Activity — Once the line containing "ATOM 47 N N" is found in the entries below, restate it and each following line word for word, stopping after the line containing "ATOM 51 O O".

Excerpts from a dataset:
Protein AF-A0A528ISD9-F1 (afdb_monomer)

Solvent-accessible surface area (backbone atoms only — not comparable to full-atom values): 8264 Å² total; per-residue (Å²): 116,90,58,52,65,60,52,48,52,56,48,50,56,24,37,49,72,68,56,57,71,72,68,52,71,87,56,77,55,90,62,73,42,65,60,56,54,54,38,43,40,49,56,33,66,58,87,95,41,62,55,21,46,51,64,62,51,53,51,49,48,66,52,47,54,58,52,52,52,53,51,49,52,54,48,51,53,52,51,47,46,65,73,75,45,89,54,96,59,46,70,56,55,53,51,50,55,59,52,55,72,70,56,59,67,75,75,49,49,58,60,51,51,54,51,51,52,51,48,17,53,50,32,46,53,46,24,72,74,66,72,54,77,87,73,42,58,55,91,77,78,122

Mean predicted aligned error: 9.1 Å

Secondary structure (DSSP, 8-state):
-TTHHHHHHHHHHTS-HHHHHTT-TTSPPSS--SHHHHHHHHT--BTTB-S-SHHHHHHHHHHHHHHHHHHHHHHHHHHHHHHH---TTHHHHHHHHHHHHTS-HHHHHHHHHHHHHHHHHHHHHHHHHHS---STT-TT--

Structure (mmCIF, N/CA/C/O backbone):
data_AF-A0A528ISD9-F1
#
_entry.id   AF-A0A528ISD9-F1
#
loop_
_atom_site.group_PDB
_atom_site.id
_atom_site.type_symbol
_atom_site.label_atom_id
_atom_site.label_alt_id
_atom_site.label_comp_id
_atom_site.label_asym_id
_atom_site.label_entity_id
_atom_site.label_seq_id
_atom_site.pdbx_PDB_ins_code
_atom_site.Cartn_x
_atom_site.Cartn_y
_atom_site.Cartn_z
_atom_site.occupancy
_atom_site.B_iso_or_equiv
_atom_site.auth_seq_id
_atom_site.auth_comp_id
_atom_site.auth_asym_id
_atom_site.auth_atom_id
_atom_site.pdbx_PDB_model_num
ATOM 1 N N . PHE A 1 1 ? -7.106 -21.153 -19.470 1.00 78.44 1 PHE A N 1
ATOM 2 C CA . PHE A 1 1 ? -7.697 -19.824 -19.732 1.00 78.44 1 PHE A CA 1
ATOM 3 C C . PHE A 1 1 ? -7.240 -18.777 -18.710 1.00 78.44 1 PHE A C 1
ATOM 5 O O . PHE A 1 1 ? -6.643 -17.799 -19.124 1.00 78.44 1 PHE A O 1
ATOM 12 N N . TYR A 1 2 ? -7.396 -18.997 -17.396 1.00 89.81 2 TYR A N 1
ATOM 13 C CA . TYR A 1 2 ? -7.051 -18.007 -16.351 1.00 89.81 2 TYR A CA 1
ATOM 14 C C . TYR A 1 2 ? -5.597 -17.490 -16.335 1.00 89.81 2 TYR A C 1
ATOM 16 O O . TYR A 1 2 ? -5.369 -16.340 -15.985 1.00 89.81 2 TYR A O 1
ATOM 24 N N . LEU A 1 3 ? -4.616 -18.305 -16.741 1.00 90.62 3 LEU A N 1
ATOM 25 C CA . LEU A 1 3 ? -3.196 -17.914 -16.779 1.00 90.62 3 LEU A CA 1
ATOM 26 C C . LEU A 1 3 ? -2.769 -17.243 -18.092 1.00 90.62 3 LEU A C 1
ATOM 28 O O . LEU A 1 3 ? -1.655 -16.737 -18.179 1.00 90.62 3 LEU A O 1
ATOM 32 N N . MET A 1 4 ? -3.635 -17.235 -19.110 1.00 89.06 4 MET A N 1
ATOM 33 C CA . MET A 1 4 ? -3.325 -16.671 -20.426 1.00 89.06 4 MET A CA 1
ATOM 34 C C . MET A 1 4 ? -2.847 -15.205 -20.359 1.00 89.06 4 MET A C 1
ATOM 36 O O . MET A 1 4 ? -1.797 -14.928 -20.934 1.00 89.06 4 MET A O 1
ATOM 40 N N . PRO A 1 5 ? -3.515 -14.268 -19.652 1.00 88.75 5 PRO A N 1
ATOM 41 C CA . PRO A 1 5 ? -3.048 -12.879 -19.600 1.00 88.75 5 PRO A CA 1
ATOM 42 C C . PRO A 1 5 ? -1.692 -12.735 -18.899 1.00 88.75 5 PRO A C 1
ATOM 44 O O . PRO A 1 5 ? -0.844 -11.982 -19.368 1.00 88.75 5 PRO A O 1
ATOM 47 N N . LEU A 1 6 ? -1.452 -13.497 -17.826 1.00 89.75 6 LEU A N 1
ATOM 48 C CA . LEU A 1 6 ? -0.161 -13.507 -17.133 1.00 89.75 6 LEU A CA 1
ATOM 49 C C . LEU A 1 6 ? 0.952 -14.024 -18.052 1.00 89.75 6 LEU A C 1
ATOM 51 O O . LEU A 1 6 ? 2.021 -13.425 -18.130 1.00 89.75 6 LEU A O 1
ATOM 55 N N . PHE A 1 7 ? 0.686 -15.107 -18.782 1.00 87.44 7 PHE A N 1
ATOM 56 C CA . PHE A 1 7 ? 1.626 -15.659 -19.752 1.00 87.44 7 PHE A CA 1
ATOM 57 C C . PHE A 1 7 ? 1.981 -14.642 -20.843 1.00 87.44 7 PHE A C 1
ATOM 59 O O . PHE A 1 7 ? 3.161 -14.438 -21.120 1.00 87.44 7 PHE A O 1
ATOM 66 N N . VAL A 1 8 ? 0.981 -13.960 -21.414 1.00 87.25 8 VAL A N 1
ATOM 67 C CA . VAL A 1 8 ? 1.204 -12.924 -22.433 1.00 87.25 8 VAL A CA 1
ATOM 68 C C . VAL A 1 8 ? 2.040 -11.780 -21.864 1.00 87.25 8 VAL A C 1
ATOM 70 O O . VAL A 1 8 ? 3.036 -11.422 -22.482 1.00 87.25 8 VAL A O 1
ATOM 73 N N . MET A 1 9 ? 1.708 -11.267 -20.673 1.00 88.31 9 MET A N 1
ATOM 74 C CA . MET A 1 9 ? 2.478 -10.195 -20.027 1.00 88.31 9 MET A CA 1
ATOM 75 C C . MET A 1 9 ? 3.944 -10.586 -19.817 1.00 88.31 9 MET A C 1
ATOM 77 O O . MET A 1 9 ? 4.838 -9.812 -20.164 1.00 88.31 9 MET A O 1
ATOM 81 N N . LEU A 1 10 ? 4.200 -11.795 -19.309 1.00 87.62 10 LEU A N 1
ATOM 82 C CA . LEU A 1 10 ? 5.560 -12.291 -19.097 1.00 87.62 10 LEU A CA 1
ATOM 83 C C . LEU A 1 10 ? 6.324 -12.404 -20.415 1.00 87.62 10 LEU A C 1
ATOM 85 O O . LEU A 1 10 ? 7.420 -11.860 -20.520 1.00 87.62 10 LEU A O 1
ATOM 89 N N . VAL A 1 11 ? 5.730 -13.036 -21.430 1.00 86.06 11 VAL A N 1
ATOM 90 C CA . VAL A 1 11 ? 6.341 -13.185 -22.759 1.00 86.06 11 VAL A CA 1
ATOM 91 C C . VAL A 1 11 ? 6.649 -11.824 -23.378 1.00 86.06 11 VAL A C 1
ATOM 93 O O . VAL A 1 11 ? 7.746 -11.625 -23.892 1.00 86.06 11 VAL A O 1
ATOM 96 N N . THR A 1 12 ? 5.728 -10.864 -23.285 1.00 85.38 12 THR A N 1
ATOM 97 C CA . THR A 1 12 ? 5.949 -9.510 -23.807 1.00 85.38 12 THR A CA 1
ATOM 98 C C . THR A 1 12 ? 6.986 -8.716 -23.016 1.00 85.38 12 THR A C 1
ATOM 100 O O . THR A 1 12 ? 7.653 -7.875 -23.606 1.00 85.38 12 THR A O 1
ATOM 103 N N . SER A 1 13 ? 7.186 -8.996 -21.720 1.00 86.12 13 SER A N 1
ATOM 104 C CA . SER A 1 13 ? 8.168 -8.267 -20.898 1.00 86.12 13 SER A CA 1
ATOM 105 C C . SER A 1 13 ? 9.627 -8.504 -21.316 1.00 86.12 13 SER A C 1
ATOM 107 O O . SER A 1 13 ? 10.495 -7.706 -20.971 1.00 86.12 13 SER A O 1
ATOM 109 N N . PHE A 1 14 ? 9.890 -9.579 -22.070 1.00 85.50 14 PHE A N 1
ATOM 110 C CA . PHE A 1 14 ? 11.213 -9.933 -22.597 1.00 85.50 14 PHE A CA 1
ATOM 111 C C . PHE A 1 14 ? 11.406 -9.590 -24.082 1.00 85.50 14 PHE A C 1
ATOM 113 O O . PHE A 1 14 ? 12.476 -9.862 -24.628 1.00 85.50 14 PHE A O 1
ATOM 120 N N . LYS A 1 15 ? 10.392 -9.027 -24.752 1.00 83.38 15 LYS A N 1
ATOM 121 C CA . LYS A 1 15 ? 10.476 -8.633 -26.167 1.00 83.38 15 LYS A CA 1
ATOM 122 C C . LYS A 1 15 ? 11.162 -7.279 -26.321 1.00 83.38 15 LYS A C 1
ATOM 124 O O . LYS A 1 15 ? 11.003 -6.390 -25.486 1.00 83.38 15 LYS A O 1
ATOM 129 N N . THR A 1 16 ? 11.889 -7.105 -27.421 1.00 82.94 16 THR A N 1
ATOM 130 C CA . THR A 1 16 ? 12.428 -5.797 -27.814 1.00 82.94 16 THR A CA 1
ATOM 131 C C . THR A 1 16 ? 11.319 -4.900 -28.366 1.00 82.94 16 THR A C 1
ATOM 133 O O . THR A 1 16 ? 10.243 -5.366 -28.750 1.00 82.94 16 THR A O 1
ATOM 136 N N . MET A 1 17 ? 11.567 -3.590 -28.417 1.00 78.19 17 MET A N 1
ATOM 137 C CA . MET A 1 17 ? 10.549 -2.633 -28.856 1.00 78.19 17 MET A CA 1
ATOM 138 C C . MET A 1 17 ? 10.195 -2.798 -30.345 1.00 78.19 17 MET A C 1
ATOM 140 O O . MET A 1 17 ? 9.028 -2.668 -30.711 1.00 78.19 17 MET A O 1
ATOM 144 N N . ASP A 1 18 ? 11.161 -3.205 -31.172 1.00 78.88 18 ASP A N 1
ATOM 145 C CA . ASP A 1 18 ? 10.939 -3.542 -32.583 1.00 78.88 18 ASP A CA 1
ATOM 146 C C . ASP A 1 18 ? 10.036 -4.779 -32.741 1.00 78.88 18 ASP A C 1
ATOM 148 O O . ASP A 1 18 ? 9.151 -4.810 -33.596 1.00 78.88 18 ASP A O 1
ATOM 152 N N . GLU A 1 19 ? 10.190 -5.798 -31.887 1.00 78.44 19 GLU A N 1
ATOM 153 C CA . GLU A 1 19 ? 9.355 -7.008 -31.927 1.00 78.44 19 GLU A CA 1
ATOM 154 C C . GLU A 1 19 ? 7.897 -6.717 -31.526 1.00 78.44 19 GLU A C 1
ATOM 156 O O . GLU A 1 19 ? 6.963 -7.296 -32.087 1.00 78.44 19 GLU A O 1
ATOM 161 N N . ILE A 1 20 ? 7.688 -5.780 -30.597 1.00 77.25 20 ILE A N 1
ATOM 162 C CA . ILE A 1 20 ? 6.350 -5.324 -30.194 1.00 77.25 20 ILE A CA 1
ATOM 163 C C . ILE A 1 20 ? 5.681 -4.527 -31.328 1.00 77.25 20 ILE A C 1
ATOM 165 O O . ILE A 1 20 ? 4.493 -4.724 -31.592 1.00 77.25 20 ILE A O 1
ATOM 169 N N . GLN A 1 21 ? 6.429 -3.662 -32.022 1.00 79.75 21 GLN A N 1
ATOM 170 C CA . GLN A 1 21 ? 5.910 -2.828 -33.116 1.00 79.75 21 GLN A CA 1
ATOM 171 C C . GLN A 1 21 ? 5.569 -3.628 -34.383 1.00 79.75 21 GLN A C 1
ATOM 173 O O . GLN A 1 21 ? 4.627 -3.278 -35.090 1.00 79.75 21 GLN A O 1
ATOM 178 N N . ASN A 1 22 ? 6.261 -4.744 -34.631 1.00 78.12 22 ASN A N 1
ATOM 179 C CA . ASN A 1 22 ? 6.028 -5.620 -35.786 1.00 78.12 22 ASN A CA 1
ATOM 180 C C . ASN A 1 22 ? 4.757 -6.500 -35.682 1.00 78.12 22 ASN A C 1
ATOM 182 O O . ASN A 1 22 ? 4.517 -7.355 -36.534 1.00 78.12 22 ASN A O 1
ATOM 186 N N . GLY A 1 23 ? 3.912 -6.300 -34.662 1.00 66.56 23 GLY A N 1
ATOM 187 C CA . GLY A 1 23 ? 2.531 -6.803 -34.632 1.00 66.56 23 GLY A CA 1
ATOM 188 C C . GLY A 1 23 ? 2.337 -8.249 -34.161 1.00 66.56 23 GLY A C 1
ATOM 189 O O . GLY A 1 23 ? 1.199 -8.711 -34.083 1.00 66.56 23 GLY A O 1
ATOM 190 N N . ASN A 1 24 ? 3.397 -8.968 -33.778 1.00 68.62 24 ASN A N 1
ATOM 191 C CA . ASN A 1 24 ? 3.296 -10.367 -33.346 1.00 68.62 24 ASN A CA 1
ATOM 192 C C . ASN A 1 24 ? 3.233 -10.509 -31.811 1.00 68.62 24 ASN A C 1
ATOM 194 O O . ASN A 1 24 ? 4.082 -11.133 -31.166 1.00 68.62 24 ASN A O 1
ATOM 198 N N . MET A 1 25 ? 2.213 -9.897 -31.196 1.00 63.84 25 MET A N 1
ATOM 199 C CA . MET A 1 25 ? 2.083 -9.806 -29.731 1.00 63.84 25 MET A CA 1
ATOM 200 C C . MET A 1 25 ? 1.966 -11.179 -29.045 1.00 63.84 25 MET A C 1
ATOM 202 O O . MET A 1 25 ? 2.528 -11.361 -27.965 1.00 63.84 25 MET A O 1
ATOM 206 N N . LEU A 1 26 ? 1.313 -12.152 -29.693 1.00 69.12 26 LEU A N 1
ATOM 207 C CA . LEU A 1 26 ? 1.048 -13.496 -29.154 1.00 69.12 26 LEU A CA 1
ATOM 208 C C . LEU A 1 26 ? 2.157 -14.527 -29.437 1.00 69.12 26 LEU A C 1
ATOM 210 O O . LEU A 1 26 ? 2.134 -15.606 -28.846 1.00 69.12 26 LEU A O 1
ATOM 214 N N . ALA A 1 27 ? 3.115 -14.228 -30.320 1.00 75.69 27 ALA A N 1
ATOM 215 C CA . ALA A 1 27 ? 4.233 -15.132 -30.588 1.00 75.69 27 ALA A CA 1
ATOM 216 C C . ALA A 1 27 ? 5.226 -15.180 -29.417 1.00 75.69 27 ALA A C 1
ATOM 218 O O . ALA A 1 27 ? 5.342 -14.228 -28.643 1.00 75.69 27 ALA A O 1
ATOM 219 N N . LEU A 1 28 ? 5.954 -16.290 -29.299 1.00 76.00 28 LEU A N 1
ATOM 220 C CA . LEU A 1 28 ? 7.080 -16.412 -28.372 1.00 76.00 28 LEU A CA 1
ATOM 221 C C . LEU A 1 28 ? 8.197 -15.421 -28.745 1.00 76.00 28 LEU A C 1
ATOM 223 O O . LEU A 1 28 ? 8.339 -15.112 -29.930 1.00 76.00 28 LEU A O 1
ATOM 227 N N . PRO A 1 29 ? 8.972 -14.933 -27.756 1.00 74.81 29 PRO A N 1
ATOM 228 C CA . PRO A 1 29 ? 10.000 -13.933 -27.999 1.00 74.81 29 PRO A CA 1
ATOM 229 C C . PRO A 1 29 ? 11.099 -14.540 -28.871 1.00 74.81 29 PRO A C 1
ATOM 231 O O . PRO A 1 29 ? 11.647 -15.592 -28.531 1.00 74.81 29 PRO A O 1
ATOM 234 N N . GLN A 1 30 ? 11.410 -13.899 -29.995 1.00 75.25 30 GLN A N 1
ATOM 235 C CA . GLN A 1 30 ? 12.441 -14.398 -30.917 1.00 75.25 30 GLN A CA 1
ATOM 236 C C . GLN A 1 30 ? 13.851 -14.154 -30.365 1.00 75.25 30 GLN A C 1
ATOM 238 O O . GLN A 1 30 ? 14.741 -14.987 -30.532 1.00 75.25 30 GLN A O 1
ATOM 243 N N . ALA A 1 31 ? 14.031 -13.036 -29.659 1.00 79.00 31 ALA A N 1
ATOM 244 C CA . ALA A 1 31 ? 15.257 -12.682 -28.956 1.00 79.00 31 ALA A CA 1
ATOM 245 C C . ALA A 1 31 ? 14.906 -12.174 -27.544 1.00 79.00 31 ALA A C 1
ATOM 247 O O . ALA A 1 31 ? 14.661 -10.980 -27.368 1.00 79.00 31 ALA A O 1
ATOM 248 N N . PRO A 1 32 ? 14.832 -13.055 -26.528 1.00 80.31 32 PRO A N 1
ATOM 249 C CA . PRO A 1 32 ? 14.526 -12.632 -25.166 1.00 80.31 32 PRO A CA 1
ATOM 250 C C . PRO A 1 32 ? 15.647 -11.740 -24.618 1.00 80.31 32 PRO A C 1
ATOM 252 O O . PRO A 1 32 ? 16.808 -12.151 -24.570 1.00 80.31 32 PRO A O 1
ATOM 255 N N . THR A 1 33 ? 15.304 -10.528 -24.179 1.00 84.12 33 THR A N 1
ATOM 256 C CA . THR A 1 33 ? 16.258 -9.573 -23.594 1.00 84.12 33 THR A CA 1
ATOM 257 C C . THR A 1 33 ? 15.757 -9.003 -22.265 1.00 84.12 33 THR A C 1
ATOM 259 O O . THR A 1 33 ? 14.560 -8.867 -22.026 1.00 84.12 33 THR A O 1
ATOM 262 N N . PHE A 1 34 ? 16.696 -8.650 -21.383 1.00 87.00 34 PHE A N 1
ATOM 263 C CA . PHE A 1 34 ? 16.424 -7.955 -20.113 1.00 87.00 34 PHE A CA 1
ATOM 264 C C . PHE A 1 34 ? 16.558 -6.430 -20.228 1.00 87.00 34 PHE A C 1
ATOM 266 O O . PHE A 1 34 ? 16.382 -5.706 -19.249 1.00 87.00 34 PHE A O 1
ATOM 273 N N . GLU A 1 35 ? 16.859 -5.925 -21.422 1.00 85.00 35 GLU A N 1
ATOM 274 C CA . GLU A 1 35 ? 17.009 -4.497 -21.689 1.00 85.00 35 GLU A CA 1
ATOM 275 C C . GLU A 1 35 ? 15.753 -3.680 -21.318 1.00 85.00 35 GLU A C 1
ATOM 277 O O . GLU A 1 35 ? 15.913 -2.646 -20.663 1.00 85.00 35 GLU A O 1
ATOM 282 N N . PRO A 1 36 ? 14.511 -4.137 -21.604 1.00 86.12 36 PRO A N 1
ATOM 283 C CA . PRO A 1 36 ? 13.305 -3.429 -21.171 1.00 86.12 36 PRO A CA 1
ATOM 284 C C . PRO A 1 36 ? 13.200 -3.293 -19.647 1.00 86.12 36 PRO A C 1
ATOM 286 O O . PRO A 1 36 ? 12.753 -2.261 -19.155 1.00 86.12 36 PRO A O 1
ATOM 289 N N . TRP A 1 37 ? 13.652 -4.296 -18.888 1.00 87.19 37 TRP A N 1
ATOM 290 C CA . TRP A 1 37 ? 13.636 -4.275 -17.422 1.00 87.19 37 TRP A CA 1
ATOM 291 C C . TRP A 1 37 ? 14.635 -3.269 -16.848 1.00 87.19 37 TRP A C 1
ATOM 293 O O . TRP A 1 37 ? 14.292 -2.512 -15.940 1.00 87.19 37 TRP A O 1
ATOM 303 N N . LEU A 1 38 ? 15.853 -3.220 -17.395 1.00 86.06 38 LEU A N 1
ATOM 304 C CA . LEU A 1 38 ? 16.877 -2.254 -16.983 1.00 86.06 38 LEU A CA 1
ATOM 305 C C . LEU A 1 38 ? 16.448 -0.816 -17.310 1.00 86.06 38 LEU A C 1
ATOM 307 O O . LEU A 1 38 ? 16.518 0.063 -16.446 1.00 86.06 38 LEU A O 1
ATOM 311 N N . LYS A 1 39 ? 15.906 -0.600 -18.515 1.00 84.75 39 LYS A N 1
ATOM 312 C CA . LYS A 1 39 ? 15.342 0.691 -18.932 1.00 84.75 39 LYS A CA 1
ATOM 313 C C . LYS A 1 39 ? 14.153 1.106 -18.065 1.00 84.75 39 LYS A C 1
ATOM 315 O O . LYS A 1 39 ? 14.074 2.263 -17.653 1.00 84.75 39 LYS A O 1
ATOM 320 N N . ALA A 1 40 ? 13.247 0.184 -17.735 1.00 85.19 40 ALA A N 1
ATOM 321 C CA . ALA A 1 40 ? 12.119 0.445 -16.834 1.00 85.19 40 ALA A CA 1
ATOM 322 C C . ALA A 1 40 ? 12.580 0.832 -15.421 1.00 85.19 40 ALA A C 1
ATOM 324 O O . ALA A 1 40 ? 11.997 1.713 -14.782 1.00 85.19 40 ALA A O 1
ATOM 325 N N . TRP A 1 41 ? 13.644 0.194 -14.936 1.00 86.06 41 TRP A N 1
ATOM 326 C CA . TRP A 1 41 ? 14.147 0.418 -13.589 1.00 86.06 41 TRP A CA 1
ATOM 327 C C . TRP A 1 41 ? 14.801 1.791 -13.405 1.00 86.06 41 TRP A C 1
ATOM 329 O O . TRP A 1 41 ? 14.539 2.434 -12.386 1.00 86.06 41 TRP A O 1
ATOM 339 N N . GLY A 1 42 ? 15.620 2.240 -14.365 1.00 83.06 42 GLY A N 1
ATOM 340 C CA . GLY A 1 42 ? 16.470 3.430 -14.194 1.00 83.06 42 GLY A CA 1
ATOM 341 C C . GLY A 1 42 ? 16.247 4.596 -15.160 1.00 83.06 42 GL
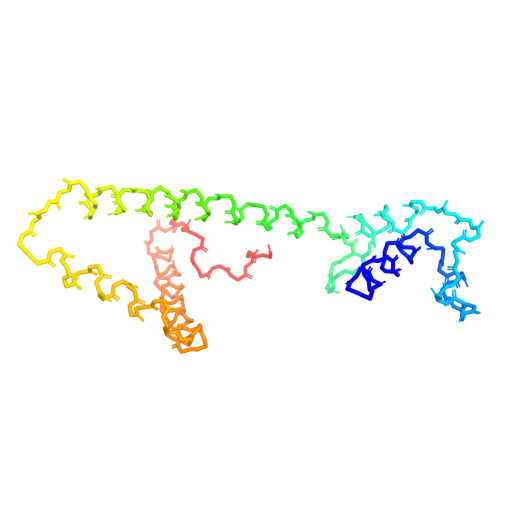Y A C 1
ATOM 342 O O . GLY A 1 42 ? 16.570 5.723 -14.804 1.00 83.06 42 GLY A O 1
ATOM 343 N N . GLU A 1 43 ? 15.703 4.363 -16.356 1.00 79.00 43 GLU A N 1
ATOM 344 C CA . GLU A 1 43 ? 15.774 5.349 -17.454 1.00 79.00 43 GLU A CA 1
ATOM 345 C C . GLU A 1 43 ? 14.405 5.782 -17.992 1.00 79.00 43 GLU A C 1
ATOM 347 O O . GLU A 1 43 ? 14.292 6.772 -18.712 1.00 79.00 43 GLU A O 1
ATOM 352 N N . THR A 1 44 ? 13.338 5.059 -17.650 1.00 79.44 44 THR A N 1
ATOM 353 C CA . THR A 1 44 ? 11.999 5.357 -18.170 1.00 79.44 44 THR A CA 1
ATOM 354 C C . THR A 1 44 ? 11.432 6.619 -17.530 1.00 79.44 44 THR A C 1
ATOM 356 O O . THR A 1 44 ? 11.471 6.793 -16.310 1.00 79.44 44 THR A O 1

Expected answer —
ATOM 47 N N . LEU A 1 6 ? -1.452 -13.497 -17.826 1.00 89.75 6 LEU A N 1
ATOM 48 C CA . LEU A 1 6 ? -0.161 -13.507 -17.133 1.00 89.75 6 LEU A CA 1
ATOM 49 C C . LEU A 1 6 ? 0.952 -14.024 -18.052 1.00 89.75 6 LEU A C 1
ATOM 51 O O . LEU A 1 6 ? 2.021 -13.425 -18.130 1.00 89.75 6 LEU A O 1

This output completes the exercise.